(PROBLEM DETAILS) Each record must be copied in full and unchanged; any image it holds is excluded.

(DATASET RECORDS)
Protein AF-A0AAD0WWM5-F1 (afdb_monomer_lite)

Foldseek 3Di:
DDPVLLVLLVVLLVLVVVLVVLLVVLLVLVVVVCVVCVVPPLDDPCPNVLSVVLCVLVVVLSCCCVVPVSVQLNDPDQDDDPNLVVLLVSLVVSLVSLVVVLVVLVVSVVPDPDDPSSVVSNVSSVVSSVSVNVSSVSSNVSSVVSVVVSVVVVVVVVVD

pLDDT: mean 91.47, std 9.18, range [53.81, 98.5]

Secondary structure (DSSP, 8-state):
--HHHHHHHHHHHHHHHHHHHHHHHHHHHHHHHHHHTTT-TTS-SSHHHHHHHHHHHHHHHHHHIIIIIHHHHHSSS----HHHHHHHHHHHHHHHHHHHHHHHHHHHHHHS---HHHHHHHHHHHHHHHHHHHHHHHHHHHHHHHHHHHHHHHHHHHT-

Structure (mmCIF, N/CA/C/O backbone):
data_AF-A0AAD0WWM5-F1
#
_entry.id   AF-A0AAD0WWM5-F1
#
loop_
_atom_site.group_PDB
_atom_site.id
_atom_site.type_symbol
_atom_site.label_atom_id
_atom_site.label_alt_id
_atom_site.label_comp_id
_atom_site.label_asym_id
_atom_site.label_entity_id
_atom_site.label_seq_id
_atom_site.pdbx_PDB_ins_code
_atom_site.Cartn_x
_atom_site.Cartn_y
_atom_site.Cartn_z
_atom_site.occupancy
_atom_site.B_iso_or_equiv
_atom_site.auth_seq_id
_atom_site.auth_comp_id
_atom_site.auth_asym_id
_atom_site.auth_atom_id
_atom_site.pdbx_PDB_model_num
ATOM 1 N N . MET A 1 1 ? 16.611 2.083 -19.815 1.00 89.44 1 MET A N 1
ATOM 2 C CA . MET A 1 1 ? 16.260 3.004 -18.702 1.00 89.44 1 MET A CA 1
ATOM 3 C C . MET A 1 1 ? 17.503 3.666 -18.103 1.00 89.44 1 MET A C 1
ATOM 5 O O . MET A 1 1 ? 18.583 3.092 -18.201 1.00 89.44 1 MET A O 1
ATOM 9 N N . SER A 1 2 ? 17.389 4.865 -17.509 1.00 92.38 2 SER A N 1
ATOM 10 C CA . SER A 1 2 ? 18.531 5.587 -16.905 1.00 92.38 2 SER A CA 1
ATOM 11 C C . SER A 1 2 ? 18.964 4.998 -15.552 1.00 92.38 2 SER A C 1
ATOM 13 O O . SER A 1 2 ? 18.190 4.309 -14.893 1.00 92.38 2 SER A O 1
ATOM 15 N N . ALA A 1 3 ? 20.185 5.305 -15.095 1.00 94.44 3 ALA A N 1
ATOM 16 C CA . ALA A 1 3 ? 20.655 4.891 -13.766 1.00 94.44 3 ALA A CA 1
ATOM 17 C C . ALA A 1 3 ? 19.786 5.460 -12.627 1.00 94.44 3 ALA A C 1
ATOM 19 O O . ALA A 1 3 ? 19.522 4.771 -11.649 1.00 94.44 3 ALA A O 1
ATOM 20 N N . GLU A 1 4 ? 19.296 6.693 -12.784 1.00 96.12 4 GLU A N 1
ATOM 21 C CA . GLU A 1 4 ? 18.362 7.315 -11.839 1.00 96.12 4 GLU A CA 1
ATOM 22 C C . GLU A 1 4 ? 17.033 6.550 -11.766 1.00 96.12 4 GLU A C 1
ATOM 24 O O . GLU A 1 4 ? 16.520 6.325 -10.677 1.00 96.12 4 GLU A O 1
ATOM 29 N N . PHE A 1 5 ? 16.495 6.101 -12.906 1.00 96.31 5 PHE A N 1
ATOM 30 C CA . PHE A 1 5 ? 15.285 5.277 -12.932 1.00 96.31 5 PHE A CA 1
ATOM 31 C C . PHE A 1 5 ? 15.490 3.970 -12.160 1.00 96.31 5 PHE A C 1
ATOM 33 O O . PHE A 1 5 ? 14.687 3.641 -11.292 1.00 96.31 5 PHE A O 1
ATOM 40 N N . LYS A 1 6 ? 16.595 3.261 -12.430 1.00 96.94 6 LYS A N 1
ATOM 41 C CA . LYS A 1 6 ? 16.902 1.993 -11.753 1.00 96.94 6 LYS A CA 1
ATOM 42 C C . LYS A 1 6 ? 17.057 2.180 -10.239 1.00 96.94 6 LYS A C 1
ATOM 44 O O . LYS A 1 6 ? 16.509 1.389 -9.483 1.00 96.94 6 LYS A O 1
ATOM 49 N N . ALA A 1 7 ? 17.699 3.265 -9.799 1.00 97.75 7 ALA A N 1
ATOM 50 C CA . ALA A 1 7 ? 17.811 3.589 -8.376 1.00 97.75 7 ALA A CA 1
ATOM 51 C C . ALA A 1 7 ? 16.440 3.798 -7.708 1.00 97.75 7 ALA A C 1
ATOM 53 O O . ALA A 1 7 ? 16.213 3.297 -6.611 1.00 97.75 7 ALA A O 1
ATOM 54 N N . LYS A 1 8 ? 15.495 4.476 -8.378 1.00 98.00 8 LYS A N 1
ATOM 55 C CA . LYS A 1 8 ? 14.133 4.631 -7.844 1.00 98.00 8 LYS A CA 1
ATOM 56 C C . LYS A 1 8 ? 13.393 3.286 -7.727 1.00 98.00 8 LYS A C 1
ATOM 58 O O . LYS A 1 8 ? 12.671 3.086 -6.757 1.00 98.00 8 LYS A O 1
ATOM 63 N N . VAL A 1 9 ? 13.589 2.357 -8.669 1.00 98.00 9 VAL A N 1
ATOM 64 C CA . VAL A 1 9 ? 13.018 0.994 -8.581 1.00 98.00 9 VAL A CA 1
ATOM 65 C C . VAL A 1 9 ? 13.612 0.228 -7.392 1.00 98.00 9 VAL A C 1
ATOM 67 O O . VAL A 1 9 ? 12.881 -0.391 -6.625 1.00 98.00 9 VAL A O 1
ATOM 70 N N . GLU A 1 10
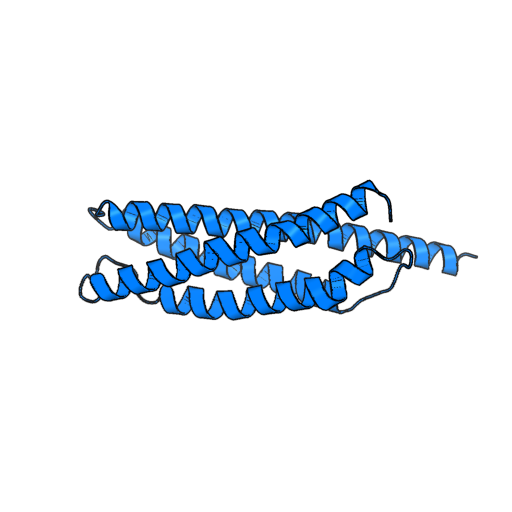 ? 14.926 0.309 -7.179 1.00 97.88 10 GLU A N 1
ATOM 71 C CA . GLU A 1 10 ? 15.583 -0.311 -6.016 1.00 97.88 10 GLU A CA 1
ATOM 72 C C . GLU A 1 10 ? 15.078 0.261 -4.679 1.00 97.88 10 GLU A C 1
ATOM 74 O O . GLU A 1 10 ? 14.927 -0.477 -3.699 1.00 97.88 10 GLU A O 1
ATOM 79 N N . GLU A 1 11 ? 14.763 1.560 -4.632 1.00 97.75 11 GLU A N 1
ATOM 80 C CA . GLU A 1 11 ? 14.130 2.179 -3.465 1.00 97.75 11 GLU A CA 1
ATOM 81 C C . GLU A 1 11 ? 12.754 1.565 -3.164 1.00 97.75 11 GLU A C 1
ATOM 83 O O . GLU A 1 11 ? 12.493 1.274 -1.994 1.00 97.75 11 GLU A O 1
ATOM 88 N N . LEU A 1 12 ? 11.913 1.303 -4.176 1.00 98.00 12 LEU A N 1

(WRITTEN RESPONSE)
Protein AF-A0AAD0WWM5-F1 (afdb_monomer_lite)

Foldseek 3Di:
DDPVLLVLLVVLLVLVVVLVVLLVVLLVLVVVVCVVCVVPPLDDPCPNVLSVVLCVLVVVLSCCCVVPVSVQLNDPDQDDDPNLVVLLVSLVVSLVSLVVVLVVLVVSVVPDPDDPSSVVSNVSSVVSSVSVNVSSVSSNVSSVVSVVVSVVVVVVVVVD

pLDDT: mean 91.47, std 9.18, range [53.81, 98.5]

Secondary structure (DSSP, 8-state):
--HHHHHHHHHHHHHHHHHHHHHHHHHHHHHHHHHHTTT-TTS-SSHHHHHHHHHHHHHHHHHHIIIIIHHHHHSSS----HHHHHHHHHHHHHHHHHHHHHHHHHHHHHHS---HHHHHHHHHHHHHHHHHHHHHHHHHHHHHHHHHHHHHHHHHHHT-

Structure (mmCIF, N/CA/C/O backbone):
data_AF-A0AAD0WWM5-F1
#
_entry.id   AF-A0AAD0WWM5-F1
#
loop_
_atom_site.group_PDB
_atom_site.id
_atom_site.type_symbol
_atom_site.label_atom_id
_atom_site.label_alt_id
_atom_site.label_comp_id
_atom_site.label_asym_id
_atom_site.label_entity_id
_atom_site.label_seq_id
_atom_site.pdbx_PDB_ins_code
_atom_site.Cartn_x
_atom_site.Cartn_y
_atom_site.Cartn_z
_atom_site.occupancy
_atom_site.B_iso_or_equiv
_atom_site.auth_seq_id
_atom_site.auth_comp_id
_atom_site.auth_asym_id
_atom_site.auth_atom_id
_atom_site.pdbx_PDB_model_num
ATOM 1 N N . MET A 1 1 ? 16.611 2.083 -19.815 1.00 89.44 1 MET A N 1
ATOM 2 C CA . MET A 1 1 ? 16.260 3.004 -18.702 1.00 89.44 1 MET A CA 1
ATOM 3 C C . MET A 1 1 ? 17.503 3.666 -18.103 1.00 89.44 1 MET A C 1
ATOM 5 O O . MET A 1 1 ? 18.583 3.092 -18.201 1.00 89.44 1 MET A O 1
ATOM 9 N N . SER A 1 2 ? 17.389 4.865 -17.509 1.00 92.38 2 SER A N 1
ATOM 10 C CA . SER A 1 2 ? 18.531 5.587 -16.905 1.00 92.38 2 SER A CA 1
ATOM 11 C C . SER A 1 2 ? 18.964 4.998 -15.552 1.00 92.38 2 SER A C 1
ATOM 13 O O . SER A 1 2 ? 18.190 4.309 -14.893 1.00 92.38 2 SER A O 1
ATOM 15 N N . ALA A 1 3 ? 20.185 5.305 -15.095 1.00 94.44 3 ALA A N 1
ATOM 16 C CA . ALA A 1 3 ? 20.655 4.891 -13.766 1.00 94.44 3 ALA A CA 1
ATOM 17 C C . ALA A 1 3 ? 19.786 5.460 -12.627 1.00 94.44 3 ALA A C 1
ATOM 19 O O . ALA A 1 3 ? 19.522 4.771 -11.649 1.00 94.44 3 ALA A O 1
ATOM 20 N N . GLU A 1 4 ? 19.296 6.693 -12.784 1.00 96.12 4 GLU A N 1
ATOM 21 C CA . GLU A 1 4 ? 18.362 7.315 -11.839 1.00 96.12 4 GLU A CA 1
ATOM 22 C C . GLU A 1 4 ? 17.033 6.550 -11.766 1.00 96.12 4 GLU A C 1
ATOM 24 O O . GLU A 1 4 ? 16.520 6.325 -10.677 1.00 96.12 4 GLU A O 1
ATOM 29 N N . PHE A 1 5 ? 16.495 6.101 -12.906 1.00 96.31 5 PHE A N 1
ATOM 30 C CA . PHE A 1 5 ? 15.285 5.277 -12.932 1.00 96.31 5 PHE A CA 1
ATOM 31 C C . PHE A 1 5 ? 15.490 3.970 -12.160 1.00 96.31 5 PHE A C 1
ATOM 33 O O . PHE A 1 5 ? 14.687 3.641 -11.292 1.00 96.31 5 PHE A O 1
ATOM 40 N N . LYS A 1 6 ? 16.595 3.261 -12.430 1.00 96.94 6 LYS A N 1
ATOM 41 C CA . LYS A 1 6 ? 16.902 1.993 -11.753 1.00 96.94 6 LYS A CA 1
ATOM 42 C C . LYS A 1 6 ? 17.057 2.180 -10.239 1.00 96.94 6 LYS A C 1
ATOM 44 O O . LYS A 1 6 ? 16.509 1.389 -9.483 1.00 96.94 6 LYS A O 1
ATOM 49 N N . ALA A 1 7 ? 17.699 3.265 -9.799 1.00 97.75 7 ALA A N 1
ATOM 50 C CA . ALA A 1 7 ? 17.811 3.589 -8.376 1.00 97.75 7 ALA A CA 1
ATOM 51 C C . ALA A 1 7 ? 16.440 3.798 -7.708 1.00 97.75 7 ALA A C 1
ATOM 53 O O . ALA A 1 7 ? 16.213 3.297 -6.611 1.00 97.75 7 ALA A O 1
ATOM 54 N N . LYS A 1 8 ? 15.495 4.476 -8.378 1.00 98.00 8 LYS A N 1
ATOM 55 C CA . LYS A 1 8 ? 14.133 4.631 -7.844 1.00 98.00 8 LYS A CA 1
ATOM 56 C C . LYS A 1 8 ? 13.393 3.286 -7.727 1.00 98.00 8 LYS A C 1
ATOM 58 O O . LYS A 1 8 ? 12.671 3.086 -6.757 1.00 98.00 8 LYS A O 1
ATOM 63 N N . VAL A 1 9 ? 13.589 2.357 -8.669 1.00 98.00 9 VAL A N 1
ATOM 64 C CA . VAL A 1 9 ? 13.018 0.994 -8.581 1.00 98.00 9 VAL A CA 1
ATOM 65 C C . VAL A 1 9 ? 13.612 0.228 -7.392 1.00 98.00 9 VAL A C 1
ATOM 67 O O . VAL A 1 9 ? 12.881 -0.391 -6.625 1.00 98.00 9 VAL A O 1
ATOM 70 N N . GLU A 1 10
 ? 14.926 0.309 -7.179 1.00 97.88 10 GLU A N 1
ATOM 71 C CA . GLU A 1 10 ? 15.583 -0.311 -6.016 1.00 97.88 10 GLU A CA 1
ATOM 72 C C . GLU A 1 10 ? 15.078 0.261 -4.679 1.00 97.88 10 GLU A C 1
ATOM 74 O O . GLU A 1 10 ? 14.927 -0.477 -3.699 1.00 97.88 10 GLU A O 1
ATOM 79 N N . GLU A 1 11 ? 14.763 1.560 -4.632 1.00 97.75 11 GLU A N 1
ATOM 80 C CA . GLU A 1 11 ? 14.130 2.179 -3.465 1.00 97.75 11 GLU A CA 1
ATOM 81 C C . GLU A 1 11 ? 12.754 1.565 -3.164 1.00 97.75 11 GLU A C 1
ATOM 83 O O . GLU A 1 11 ? 12.493 1.274 -1.994 1.00 97.75 11 GLU A O 1
ATOM 88 N N . LEU A 1 12 ? 11.913 1.303 -4.176 1.00 98.00 12 LEU A N 1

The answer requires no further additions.